If chars_per_second <= 0, the delay returns max_delay_s (safety fallback so a misconfigured profile doesn't break delivery).


Configuration

Per-channel typing_simulation settings are layered from three sources, applied in order:

  1. Per-mode default in channel_config_for_mode (lowest priority). text_conversation_rp sets enabled=True; full_rp and imitate_voice set enabled=False.
  2. Character-level overrides from character.toml [typing_simulation].
  3. Channel-level overrides from channels/<channel_id>.toml [typing_simulation] (highest priority).

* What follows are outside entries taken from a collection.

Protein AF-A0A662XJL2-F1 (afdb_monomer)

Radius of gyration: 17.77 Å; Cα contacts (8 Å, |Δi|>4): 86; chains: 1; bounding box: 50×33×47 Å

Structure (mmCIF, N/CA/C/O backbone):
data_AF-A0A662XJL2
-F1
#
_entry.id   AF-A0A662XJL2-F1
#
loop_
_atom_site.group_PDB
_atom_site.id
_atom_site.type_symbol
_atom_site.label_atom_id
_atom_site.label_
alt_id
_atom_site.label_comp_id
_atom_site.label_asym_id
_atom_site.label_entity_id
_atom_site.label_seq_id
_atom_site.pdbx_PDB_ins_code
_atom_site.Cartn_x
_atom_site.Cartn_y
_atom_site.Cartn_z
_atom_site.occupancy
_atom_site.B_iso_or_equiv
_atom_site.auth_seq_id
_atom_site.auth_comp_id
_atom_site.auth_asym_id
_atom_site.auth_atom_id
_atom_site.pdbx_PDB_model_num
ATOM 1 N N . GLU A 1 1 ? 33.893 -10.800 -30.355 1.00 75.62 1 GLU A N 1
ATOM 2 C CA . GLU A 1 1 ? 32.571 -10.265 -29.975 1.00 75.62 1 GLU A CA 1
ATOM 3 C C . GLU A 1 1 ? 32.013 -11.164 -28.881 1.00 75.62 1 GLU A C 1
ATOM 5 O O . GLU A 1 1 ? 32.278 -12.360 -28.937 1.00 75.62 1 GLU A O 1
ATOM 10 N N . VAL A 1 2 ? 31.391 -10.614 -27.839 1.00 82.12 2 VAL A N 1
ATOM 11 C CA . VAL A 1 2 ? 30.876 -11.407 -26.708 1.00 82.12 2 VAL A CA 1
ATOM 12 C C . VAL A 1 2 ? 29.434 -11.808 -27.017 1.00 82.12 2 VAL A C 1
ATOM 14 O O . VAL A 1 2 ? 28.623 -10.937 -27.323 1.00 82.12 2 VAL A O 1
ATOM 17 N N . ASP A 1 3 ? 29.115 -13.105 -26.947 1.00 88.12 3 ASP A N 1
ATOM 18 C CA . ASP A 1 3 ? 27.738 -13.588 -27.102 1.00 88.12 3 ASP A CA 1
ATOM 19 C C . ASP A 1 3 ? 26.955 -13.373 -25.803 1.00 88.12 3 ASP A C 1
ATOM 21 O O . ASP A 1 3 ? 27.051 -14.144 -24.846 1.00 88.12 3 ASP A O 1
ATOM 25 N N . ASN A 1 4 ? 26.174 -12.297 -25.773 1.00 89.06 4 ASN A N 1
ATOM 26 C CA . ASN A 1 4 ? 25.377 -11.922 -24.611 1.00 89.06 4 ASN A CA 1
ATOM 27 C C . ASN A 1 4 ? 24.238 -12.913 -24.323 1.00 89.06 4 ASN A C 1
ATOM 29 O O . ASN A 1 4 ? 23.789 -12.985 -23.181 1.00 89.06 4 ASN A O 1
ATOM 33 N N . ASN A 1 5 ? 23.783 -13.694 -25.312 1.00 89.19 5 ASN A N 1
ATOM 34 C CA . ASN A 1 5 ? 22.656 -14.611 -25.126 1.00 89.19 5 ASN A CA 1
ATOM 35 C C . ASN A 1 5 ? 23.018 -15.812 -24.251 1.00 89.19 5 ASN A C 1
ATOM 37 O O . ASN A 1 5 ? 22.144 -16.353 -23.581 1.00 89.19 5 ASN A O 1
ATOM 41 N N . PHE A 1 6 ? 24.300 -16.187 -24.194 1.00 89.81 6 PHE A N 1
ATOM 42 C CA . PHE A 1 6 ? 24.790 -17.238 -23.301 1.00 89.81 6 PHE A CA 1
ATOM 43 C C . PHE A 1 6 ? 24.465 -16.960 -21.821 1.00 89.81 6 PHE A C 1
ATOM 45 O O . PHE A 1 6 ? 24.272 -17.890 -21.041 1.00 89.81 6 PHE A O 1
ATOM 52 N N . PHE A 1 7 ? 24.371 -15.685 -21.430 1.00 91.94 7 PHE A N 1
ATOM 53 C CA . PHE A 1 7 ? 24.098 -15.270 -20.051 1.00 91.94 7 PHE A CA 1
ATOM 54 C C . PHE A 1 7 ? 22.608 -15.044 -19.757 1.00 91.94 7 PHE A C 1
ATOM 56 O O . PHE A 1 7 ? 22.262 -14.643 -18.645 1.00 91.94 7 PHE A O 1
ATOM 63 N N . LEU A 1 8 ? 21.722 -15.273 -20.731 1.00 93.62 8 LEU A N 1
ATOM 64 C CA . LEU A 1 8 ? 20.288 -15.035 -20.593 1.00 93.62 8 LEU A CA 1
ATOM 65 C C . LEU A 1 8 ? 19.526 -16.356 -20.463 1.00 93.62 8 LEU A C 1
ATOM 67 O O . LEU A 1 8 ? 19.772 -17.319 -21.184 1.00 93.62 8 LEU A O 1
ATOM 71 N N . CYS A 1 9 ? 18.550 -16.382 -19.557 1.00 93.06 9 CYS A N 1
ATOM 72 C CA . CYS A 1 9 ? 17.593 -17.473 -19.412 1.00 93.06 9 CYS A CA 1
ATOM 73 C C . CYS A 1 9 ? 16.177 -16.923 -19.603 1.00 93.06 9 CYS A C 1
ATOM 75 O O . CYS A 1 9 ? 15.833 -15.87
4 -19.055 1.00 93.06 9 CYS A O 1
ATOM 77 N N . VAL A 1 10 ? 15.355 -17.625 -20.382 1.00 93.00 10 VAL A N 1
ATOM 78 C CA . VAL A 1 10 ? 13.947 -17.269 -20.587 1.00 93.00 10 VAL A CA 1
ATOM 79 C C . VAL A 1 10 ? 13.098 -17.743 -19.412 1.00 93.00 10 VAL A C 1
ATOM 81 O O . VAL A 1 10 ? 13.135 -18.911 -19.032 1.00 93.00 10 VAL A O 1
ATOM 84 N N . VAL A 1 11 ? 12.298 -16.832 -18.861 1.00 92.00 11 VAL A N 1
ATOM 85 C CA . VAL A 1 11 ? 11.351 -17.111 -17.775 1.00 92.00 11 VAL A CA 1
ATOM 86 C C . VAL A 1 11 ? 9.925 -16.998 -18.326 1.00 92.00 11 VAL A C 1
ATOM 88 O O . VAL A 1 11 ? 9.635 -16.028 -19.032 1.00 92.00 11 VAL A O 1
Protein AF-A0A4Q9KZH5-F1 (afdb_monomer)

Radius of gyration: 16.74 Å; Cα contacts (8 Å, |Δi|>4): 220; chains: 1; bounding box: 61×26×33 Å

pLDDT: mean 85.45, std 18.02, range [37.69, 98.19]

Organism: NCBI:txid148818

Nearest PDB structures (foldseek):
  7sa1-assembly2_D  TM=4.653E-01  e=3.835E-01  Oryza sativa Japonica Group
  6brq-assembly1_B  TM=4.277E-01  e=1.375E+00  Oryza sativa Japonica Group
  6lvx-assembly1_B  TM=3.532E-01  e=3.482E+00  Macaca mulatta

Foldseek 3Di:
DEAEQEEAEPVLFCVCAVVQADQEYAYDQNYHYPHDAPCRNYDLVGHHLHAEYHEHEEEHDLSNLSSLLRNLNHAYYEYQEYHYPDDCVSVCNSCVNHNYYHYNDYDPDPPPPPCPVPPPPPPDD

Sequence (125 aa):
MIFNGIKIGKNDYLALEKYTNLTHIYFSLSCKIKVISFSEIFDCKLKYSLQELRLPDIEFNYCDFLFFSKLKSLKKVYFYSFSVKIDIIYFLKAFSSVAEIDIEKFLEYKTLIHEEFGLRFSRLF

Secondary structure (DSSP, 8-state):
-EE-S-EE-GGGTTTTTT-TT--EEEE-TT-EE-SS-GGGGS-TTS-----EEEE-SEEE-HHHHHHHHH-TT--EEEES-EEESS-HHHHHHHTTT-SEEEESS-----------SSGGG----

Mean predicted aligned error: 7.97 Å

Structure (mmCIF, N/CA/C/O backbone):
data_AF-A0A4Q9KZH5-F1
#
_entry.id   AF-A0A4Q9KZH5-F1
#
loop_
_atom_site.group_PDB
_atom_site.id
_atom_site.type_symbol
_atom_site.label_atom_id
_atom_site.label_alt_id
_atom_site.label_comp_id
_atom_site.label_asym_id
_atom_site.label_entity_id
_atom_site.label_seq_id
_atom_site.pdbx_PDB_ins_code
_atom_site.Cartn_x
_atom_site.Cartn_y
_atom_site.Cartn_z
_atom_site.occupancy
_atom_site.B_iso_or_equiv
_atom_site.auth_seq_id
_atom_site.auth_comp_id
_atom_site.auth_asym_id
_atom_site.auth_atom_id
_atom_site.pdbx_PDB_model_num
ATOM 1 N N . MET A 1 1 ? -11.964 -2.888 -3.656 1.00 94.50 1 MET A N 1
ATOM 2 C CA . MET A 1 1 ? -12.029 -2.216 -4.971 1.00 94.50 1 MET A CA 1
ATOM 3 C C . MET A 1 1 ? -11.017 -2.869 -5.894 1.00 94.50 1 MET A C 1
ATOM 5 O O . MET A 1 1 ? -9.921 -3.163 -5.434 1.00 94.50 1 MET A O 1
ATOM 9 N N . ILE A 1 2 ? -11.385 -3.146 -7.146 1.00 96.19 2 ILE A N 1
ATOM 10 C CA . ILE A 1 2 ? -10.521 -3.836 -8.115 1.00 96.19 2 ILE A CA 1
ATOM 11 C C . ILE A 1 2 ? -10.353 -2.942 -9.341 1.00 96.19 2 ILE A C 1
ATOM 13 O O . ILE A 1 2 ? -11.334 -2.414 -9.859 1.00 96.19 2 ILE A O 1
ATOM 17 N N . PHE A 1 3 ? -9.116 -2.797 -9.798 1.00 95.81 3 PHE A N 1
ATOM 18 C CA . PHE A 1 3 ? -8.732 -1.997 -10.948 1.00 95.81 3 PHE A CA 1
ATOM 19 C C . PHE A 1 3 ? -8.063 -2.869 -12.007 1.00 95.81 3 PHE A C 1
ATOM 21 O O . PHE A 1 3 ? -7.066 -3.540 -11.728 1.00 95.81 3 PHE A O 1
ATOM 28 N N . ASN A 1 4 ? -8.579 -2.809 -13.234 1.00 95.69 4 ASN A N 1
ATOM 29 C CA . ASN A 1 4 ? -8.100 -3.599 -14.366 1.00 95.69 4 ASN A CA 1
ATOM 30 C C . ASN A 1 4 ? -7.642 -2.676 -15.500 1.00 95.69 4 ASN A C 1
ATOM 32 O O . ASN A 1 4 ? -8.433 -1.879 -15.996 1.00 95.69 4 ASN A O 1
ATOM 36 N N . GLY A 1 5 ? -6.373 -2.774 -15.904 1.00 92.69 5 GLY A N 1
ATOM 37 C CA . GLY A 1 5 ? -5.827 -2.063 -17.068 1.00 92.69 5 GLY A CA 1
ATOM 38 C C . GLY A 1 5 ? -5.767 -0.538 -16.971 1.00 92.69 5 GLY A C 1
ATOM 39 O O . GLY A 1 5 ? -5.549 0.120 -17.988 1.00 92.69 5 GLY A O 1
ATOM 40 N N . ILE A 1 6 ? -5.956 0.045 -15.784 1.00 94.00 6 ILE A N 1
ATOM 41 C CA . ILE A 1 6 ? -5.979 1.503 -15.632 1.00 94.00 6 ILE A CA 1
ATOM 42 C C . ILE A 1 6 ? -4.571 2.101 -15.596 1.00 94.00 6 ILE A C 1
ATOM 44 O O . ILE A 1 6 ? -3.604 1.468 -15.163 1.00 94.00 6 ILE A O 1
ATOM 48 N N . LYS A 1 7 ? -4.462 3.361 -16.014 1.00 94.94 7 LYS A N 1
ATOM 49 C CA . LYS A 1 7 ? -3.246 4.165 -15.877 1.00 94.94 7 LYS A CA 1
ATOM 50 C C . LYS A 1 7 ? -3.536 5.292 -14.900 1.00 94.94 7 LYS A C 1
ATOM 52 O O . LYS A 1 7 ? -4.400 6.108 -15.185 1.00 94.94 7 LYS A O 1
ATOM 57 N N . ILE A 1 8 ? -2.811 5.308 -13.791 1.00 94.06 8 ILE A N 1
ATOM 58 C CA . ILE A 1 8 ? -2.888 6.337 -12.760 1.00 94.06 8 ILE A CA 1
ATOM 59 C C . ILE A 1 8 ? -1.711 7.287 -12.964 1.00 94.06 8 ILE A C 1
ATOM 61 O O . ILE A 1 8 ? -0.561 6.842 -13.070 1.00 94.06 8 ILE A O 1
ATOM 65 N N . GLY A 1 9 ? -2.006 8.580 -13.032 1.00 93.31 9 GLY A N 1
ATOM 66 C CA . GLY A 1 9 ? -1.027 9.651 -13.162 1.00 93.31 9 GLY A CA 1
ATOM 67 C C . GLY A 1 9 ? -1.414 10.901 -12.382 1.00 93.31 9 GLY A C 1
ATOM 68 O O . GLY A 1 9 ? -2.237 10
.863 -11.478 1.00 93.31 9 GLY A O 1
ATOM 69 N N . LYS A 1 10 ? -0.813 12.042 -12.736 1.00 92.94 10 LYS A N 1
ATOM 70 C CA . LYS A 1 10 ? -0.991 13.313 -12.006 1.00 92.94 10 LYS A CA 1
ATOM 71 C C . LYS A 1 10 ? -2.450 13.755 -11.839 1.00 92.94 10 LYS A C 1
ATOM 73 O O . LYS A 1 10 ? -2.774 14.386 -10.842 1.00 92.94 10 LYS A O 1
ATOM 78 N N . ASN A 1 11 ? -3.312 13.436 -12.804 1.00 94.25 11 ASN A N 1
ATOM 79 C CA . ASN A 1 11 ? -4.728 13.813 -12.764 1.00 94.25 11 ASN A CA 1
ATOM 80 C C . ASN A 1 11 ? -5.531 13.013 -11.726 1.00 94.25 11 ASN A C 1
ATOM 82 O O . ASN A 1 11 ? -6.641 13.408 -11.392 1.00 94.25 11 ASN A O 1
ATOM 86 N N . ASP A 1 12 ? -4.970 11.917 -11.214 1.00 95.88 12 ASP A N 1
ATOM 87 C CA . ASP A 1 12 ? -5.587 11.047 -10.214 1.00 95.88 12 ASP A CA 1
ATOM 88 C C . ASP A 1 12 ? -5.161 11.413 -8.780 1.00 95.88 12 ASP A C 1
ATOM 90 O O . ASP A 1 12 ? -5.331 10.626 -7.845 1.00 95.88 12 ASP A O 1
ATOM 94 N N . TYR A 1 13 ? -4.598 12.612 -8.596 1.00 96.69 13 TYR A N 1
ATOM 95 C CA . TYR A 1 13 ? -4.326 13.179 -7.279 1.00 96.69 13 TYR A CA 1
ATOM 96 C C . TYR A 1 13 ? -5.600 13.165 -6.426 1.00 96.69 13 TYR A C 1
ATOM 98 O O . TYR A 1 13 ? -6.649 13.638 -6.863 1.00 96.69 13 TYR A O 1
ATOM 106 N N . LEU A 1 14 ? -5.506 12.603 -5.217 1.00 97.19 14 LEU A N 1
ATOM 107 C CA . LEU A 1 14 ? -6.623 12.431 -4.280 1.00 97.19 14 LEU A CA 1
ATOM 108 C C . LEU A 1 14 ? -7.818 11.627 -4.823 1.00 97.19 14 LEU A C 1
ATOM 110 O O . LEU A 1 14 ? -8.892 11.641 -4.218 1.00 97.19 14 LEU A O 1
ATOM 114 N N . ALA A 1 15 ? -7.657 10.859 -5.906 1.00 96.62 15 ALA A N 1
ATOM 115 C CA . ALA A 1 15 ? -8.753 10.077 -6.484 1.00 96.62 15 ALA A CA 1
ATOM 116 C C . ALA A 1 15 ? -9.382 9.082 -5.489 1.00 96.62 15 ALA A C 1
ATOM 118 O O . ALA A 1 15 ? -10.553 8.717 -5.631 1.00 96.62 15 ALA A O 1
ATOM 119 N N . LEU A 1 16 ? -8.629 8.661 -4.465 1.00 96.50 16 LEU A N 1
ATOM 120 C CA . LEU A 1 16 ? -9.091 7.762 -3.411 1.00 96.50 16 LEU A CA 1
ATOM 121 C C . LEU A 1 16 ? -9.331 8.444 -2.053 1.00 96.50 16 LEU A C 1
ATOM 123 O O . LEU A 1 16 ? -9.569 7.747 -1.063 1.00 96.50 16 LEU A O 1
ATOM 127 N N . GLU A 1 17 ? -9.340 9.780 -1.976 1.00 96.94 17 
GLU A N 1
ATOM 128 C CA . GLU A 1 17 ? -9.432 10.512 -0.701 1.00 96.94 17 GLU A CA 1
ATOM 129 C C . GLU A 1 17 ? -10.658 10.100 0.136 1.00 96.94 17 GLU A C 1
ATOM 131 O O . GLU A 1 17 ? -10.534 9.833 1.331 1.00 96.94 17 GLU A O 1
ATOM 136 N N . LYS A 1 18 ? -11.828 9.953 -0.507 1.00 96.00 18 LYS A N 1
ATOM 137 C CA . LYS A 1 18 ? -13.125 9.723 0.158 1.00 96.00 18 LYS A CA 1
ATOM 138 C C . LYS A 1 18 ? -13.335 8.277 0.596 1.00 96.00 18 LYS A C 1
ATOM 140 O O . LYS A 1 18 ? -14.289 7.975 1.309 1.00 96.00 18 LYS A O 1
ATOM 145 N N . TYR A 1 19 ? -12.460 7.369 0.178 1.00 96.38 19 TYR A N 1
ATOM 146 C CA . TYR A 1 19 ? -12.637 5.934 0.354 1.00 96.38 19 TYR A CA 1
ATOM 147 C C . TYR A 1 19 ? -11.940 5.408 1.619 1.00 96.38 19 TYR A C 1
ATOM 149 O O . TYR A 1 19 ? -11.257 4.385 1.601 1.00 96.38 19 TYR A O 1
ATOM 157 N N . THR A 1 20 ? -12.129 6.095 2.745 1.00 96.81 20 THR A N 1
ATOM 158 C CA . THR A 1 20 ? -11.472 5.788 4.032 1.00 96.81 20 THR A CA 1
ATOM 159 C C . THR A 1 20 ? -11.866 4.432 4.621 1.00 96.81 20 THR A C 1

Each layer is a partial override: only fields the user explicitly sets in TOML substitute the lower-priority value.

character.toml

[typing_simulation]
# Master on/off — inherits from mode default when omitted.
enabled = true

# Typing speed in characters per second (≈ 40 cps → 240 wpm).
chars_per_second = 40.0

# Floor and ceiling for the per-chunk typing delay.
min_delay_s = 0.8
max_delay_s = 6.0

# Pause between sending a chunk and showing "typing…" for the next chunk.
# No typing indicator is shown during this pause.
inter_line_pause_s = 0.7

# Paragraphs longer than this (characters) split by sentence.
sentence_split_threshold = 400

channels/<channel_id>.toml

mode = "text_conversation_rp"

# Override just the typing speed for this channel.
[typing_simulation]
chars_per_second = 25.0

Disabling for one channel

mode = "text_conversation_rp"

[typing_simulation]
enabled = false

Implementation modules

Piece Module
Dataclass + per-mode defaults familiar_connect.config.TypingSimulationConfig, channel_config_for_mode
Partial-override parser familiar_connect.config._parse_typing_simulation_overrides
Chunk splitter + delay math familiar_connect.text.delivery.split_reply_into_chunks, compute_typing_delay
Per-channel in-flight tracker familiar_connect.text.delivery.TextDeliveryTracker, TextDeliveryRegistry
Chunked delivery loop familiar_connect.bot._run_text_response
Cancellation hook familiar_connect.bot.on_message

The tracker pattern deliberately mirrors ResponseTracker / ResponseTrackerRegistry in familiar_connect.voice.interruption — the text path now has its own state-tracking surface for mid-flight cancel, analogous to the voice path's long-burst-at-GENERATING case. See Voice interruption for the counterpart on the voice side.